Whether to prepare for natural disasters is representative of the numerous cases in which individuals make strategic choices in light of their beliefs about the likely effects of these choices on desired outcomes. This, I claim, is the realm where political science is likely to find the most success in building generalizable models of human interaction. Rather than asking what effect did the assassination of Yitzhak Rabin have on the Middle East, a far more useful endeavor is to focus on the more general question of what the problem of potential assassinations has on the behavior of government leaders.
How to Confront Contingency: The power of anticipatory action In this line of reasoning, it is short step from being assassinated to losing an election. Both outcomes matter (and not only for the incumbent). How should political science internalize these contingencies? Here, I answer this question by way of an extended discussion of a particular area of political science research. One of the fundamental questions of politics is how the practice of selecting government officials alters their behavior. Taking this question more narrowly, one area of ongoing research focuses on debates about the appropriate method for selecting judges. If one is to make arguments about the (in)appropriateness of judicial elections, however, it is necessary to have a theory that links judicial behavior to systems of judicial selection. How should one do this?
One approach is to seek out what appear to be interesting “contingencies” surrounding judicial elections. In other words, one might look for historical events where the practice of electing judges appears to matter. One might imagine that such an approach to this topic could
lead one to discover the following (hypothetical) historical narrative:
Judge Smote ascended to the bench after beating the incumbent, Judge Light, in a bruising electoral contest that focused on Judge Light’s earlier sentencing behavior.
Judge Smote’s campaign advertisements focused on a case in which Judge Light sentenced David Randall, who was convicted of indecent exposure, to a probationary sentence in lieu of time in prison. While on probation, Mr. Randall was arrested for exposing himself to a young child. In an indecent exposure case now before the court, Judge Smote assigned the defendant John Davis the maximum prison sentence allowed by law.
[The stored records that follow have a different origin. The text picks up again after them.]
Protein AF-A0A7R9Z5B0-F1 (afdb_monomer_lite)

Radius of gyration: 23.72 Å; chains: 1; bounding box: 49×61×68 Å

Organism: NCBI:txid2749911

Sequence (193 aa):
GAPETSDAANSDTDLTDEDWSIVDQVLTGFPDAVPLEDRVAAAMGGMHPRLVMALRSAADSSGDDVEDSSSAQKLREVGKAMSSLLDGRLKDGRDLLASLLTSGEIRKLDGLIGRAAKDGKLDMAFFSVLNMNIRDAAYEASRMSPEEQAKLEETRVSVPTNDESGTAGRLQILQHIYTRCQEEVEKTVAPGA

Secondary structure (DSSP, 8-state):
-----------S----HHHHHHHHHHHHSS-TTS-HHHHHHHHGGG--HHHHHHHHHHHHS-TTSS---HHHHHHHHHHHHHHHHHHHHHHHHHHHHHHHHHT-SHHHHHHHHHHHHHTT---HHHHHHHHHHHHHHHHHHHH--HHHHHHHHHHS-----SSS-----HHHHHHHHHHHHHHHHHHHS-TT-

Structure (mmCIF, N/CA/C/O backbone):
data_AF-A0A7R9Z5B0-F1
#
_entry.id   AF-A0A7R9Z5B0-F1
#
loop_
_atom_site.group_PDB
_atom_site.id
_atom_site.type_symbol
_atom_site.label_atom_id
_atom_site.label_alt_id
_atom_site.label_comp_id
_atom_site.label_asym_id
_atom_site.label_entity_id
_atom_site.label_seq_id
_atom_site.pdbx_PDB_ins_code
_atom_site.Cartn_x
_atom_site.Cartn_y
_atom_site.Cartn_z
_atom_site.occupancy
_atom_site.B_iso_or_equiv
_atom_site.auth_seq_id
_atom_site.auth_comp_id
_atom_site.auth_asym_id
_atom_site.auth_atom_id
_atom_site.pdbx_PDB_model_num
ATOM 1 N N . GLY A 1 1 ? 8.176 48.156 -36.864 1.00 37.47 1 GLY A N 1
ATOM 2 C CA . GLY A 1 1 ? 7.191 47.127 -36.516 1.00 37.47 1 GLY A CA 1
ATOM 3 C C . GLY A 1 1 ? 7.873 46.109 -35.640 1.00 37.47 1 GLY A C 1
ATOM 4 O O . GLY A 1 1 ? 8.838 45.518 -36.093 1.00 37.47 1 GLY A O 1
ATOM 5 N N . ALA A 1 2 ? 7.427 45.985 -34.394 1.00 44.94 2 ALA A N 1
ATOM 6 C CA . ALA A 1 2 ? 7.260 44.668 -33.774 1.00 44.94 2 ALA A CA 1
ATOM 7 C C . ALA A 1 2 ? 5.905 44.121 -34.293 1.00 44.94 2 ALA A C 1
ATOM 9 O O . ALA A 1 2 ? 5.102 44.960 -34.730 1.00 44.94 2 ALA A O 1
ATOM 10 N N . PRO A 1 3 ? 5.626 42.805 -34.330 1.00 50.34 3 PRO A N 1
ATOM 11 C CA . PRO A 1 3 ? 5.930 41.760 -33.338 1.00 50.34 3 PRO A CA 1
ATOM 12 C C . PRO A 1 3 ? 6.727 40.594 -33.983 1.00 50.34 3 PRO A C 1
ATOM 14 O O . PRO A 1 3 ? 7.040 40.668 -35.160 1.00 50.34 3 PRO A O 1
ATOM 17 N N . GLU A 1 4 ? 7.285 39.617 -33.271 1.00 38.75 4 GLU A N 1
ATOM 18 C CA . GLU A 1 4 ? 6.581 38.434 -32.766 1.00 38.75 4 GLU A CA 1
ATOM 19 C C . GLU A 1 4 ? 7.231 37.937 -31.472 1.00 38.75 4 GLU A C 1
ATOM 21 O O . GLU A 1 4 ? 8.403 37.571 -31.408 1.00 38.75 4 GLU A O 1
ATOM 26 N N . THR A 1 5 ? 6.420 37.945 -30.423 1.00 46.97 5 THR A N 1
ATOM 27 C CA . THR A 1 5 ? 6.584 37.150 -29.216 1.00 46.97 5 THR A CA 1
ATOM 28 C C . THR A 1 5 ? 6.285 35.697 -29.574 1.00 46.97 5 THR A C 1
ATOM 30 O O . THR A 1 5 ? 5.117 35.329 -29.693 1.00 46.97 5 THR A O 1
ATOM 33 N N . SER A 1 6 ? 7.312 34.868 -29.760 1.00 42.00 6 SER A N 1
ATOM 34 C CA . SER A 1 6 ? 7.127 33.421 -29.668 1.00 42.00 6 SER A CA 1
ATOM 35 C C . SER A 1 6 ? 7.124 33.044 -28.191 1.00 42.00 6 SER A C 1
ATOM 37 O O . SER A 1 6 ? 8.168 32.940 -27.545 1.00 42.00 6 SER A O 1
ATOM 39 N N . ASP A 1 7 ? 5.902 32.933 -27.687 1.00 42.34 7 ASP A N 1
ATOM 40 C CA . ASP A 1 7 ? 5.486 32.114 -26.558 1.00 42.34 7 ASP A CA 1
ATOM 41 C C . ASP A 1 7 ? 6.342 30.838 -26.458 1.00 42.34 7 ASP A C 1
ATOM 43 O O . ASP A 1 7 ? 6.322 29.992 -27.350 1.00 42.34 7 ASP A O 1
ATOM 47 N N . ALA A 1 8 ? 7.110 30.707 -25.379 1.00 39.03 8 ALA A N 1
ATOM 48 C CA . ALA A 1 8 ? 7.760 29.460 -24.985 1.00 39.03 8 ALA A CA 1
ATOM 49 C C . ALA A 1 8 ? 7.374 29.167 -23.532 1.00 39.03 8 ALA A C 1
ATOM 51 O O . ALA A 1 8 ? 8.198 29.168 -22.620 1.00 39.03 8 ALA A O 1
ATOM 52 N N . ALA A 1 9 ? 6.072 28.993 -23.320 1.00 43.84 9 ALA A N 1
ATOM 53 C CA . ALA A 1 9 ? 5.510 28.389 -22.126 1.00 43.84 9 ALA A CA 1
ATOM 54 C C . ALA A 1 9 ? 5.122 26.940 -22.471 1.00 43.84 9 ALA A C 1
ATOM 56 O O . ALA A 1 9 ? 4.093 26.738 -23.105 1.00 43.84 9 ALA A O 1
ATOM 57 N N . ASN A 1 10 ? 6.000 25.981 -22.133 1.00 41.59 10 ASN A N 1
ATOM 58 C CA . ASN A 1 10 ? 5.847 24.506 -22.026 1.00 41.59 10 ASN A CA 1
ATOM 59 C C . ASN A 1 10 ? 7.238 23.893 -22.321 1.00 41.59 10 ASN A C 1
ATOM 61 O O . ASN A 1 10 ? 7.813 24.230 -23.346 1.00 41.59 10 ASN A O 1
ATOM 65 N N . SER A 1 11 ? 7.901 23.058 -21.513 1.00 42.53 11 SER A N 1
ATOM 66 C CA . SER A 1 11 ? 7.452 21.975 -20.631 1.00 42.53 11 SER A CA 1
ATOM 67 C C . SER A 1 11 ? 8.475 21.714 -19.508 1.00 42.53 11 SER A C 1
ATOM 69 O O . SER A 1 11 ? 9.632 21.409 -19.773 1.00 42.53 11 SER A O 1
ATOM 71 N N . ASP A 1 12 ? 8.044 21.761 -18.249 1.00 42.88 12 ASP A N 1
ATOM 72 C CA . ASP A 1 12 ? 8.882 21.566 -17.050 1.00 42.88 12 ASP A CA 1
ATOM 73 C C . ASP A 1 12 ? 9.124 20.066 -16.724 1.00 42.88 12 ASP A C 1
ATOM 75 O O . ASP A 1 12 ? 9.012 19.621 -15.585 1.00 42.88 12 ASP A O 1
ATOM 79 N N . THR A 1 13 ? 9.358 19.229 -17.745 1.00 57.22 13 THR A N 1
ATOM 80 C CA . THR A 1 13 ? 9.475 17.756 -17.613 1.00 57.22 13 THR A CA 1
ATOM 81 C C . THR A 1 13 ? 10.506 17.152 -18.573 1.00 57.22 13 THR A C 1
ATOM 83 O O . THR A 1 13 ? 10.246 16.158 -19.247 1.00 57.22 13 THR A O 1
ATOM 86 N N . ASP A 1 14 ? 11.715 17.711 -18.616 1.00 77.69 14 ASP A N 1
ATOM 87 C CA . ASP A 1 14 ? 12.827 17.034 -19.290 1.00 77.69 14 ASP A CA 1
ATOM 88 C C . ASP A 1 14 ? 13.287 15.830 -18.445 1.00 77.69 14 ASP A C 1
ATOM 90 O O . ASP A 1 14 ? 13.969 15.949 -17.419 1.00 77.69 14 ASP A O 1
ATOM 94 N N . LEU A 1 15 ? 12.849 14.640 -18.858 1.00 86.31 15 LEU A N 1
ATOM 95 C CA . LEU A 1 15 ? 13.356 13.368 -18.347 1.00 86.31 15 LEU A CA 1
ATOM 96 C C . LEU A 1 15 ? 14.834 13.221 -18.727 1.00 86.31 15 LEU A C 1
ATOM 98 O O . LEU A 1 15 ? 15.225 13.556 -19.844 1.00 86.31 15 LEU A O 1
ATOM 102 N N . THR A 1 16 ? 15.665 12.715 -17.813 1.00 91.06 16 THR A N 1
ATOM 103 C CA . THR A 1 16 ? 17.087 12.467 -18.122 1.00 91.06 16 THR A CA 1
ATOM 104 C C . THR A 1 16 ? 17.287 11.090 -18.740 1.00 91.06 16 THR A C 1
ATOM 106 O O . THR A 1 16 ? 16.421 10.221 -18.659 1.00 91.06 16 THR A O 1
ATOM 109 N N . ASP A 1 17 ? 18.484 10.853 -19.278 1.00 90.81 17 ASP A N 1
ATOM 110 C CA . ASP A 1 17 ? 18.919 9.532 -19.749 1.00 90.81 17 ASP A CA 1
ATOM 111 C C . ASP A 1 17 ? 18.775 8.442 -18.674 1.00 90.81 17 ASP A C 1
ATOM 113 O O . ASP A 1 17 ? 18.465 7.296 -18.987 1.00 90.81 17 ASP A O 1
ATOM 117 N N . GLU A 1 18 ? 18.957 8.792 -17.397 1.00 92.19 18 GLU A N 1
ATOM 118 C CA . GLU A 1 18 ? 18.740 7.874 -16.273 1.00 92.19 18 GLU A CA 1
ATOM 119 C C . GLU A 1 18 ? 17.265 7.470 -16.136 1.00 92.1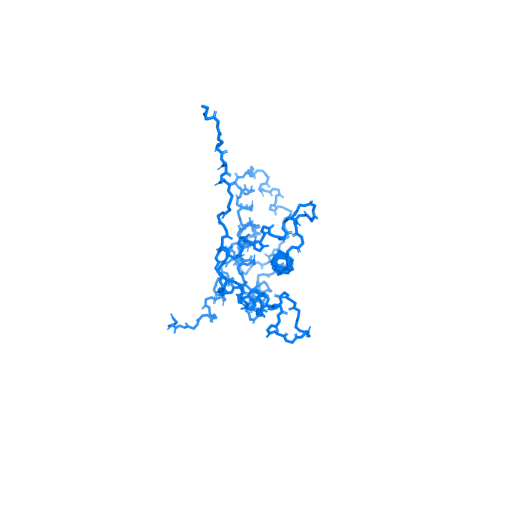9 18 GLU A C 1
ATOM 121 O O . GLU A 1 18 ? 16.971 6.290 -15.954 1.00 92.19 18 GLU A O 1
ATOM 126 N N . ASP A 1 19 ? 16.330 8.411 -16.300 1.00 92.50 19 ASP A N 1
ATOM 127 C CA . ASP A 1 19 ? 14.899 8.095 -16.265 1.00 92.50 19 ASP A CA 1
ATOM 128 C C . ASP A 1 19 ? 14.514 7.178 -17.435 1.00 92.50 19 ASP A C 1
ATOM 130 O O . ASP A 1 19 ? 13.776 6.208 -17.257 1.00 92.50 19 ASP A O 1
ATOM 134 N N . TRP A 1 20 ? 15.047 7.453 -18.630 1.00 93.50 20 TRP A N 1
ATOM 135 C CA . TRP A 1 20 ? 14.828 6.618 -19.812 1.00 93.50 20 TRP A CA 1
ATOM 136 C C . TRP A 1 20 ? 15.452 5.233 -19.672 1.00 93.50 20 TRP A C 1
ATOM 138 O O . TRP A 1 20 ? 14.832 4.251 -20.071 1.00 93.50 20 TRP A O 1
ATOM 148 N N . SER A 1 21 ? 16.623 5.136 -19.041 1.00 93.31 21 SER A N 1
ATOM 149 C CA . SER A 1 21 ? 17.256 3.861 -18.703 1.00 93.31 21 SER A CA 1
ATOM 150 C C . SER A 1 21 ? 16.357 3.014 -17.797 1.00 93.31 21 SER A C 1
ATOM 152 O O . SER A 1 21 ? 16.191 1.821 -18.041 1.00 93.31 21 SER A O 1
ATOM 154 N N . ILE A 1 22 ? 15.704 3.625 -16.800 1.00 93.00 22 ILE A N 1
ATOM 155 C CA . ILE A 1 22 ? 14.739 2.928 -15.934 1.00 93.00 22 ILE A CA 1
ATOM 156 C C . ILE A 1 22 ? 13.527 2.446 -16.744 1.00 93.00 22 ILE A C 1
ATOM 158 O O . ILE A 1 22 ? 13.117 1.292 -16.608 1.00 93.00 22 ILE A O 1
ATOM 162 N N . VAL A 1 23 ? 12.960 3.297 -17.604 1.00 93.00 23 VAL A N 1
ATOM 163 C CA . VAL A 1 23 ? 11.817 2.937 -18.467 1.00 93.00 23 VAL A CA 1
ATOM 164 C C . VAL A 1 23 ? 12.172 1.772 -19.396 1.00 93.00 23 VAL A C 1
ATOM 166 O O . VAL A 1 23 ? 11.425 0.796 -19.482 1.00 93.00 23 VAL A O 1
ATOM 169 N N . ASP A 1 24 ? 13.332 1.829 -20.046 1.00 92.50 24 ASP A N 1
ATOM 170 C CA . ASP A 1 2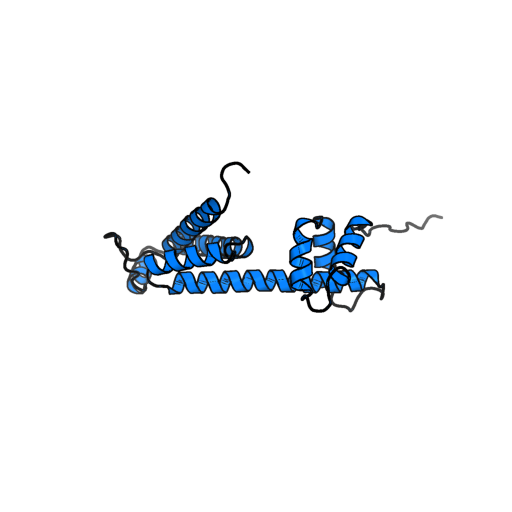4 ? 13.800 0.771 -20.940 1.00 92.50 24 ASP A CA 1
ATOM 171 C C . ASP A 1 24 ? 14.119 -0.521 -20.178 1.00 92.50 24 ASP A C 1
ATOM 173 O O . ASP A 1 24 ? 13.791 -1.611 -20.655 1.00 92.50 24 ASP A O 1
ATOM 177 N N . GLN A 1 25 ? 14.679 -0.429 -18.969 1.00 91.62 25 GLN A N 1
ATOM 178 C CA . GLN A 1 25 ? 14.896 -1.584 -18.100 1.00 91.62 25 GLN A CA 1
ATOM 179 C C . GLN A 1 25 ? 13.573 -2.249 -17.700 1.00 91.62 25 GLN A C 1
ATOM 181 O O . GLN A 1 25 ? 13.486 -3.475 -17.702 1.00 91.62 25 GLN A O 1
ATOM 186 N N . VAL A 1 26 ? 12.530 -1.477 -17.393 1.00 92.69 26 VAL A N 1
ATOM 187 C CA . VAL A 1 26 ? 11.200 -2.022 -17.077 1.00 92.69 26 VAL A CA 1
ATOM 188 C C . VAL A 1 26 ? 10.605 -2.755 -18.283 1.00 92.69 26 VAL A C 1
ATOM 190 O O . VAL A 1 26 ? 10.079 -3.859 -18.137 1.00 92.69 26 VAL A O 1
ATOM 193 N N . LEU A 1 27 ? 10.718 -2.181 -19.482 1.00 91.06 27 LEU A N 1
ATOM 194 C CA . LEU A 1 27 ? 10.124 -2.756 -20.690 1.00 91.06 27 LEU A CA 1
ATOM 195 C C . LEU A 1 27 ? 10.908 -3.962 -21.228 1.00 91.06 27 LEU A C 1
ATOM 197 O O . LEU A 1 27 ? 10.307 -4.947 -21.649 1.00 91.06 27 LEU A O 1
ATOM 201 N N . THR A 1 28 ? 12.241 -3.913 -21.189 1.00 89.12 28 THR A N 1
ATOM 202 C CA . THR A 1 28 ? 13.111 -4.868 -21.909 1.00 89.12 28 THR A CA 1
ATOM 203 C C . THR A 1 28 ? 14.104 -5.624 -21.026 1.00 89.12 28 THR A C 1
ATOM 205 O O . THR A 1 28 ? 14.672 -6.627 -21.453 1.00 89.12 28 THR A O 1
ATOM 208 N N . GLY A 1 29 ? 14.317 -5.180 -19.787 1.00 80.50 29 GLY A N 1
ATOM 209 C CA . GLY A 1 29 ? 15.322 -5.733 -18.872 1.00 80.50 29 GLY A CA 1
ATOM 210 C C . GLY A 1 29 ? 14.901 -7.006 -18.135 1.00 80.50 29 GLY A C 1
ATOM 211 O O . GLY A 1 29 ? 15.683 -7.532 -17.344 1.00 80.50 29 GLY A O 1
ATOM 212 N N . PHE A 1 30 ? 13.690 -7.512 -18.378 1.00 81.50 30 PHE A N 1
ATOM 213 C CA . PHE A 1 30 ? 13.142 -8.699 -17.722 1.00 81.50 30 PHE A CA 1
ATOM 214 C C . PHE A 1 30 ? 12.644 -9.720 -18.752 1.00 81.50 30 PHE A C 1
ATOM 216 O O . PHE A 1 30 ? 12.201 -9.325 -19.830 1.00 81.50 30 PHE A O 1
ATOM 223 N N . PRO A 1 31 ? 12.659 -11.028 -18.427 1.00 82.75 31 PRO A N 1
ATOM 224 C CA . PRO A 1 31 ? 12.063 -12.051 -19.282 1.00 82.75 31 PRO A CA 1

One could ask many different questions in light of this historical incident, but for my purposes I wish to focus on one potential question and how it reveals the limitations associated with using realized contingencies as explanations for politically relevant outcomes. Specifically, one could imagine political scientists interested in the effects of judicial elections raising the question of “what explains the harsh sentence given to the Mr. Davis?” Taking as given Mr.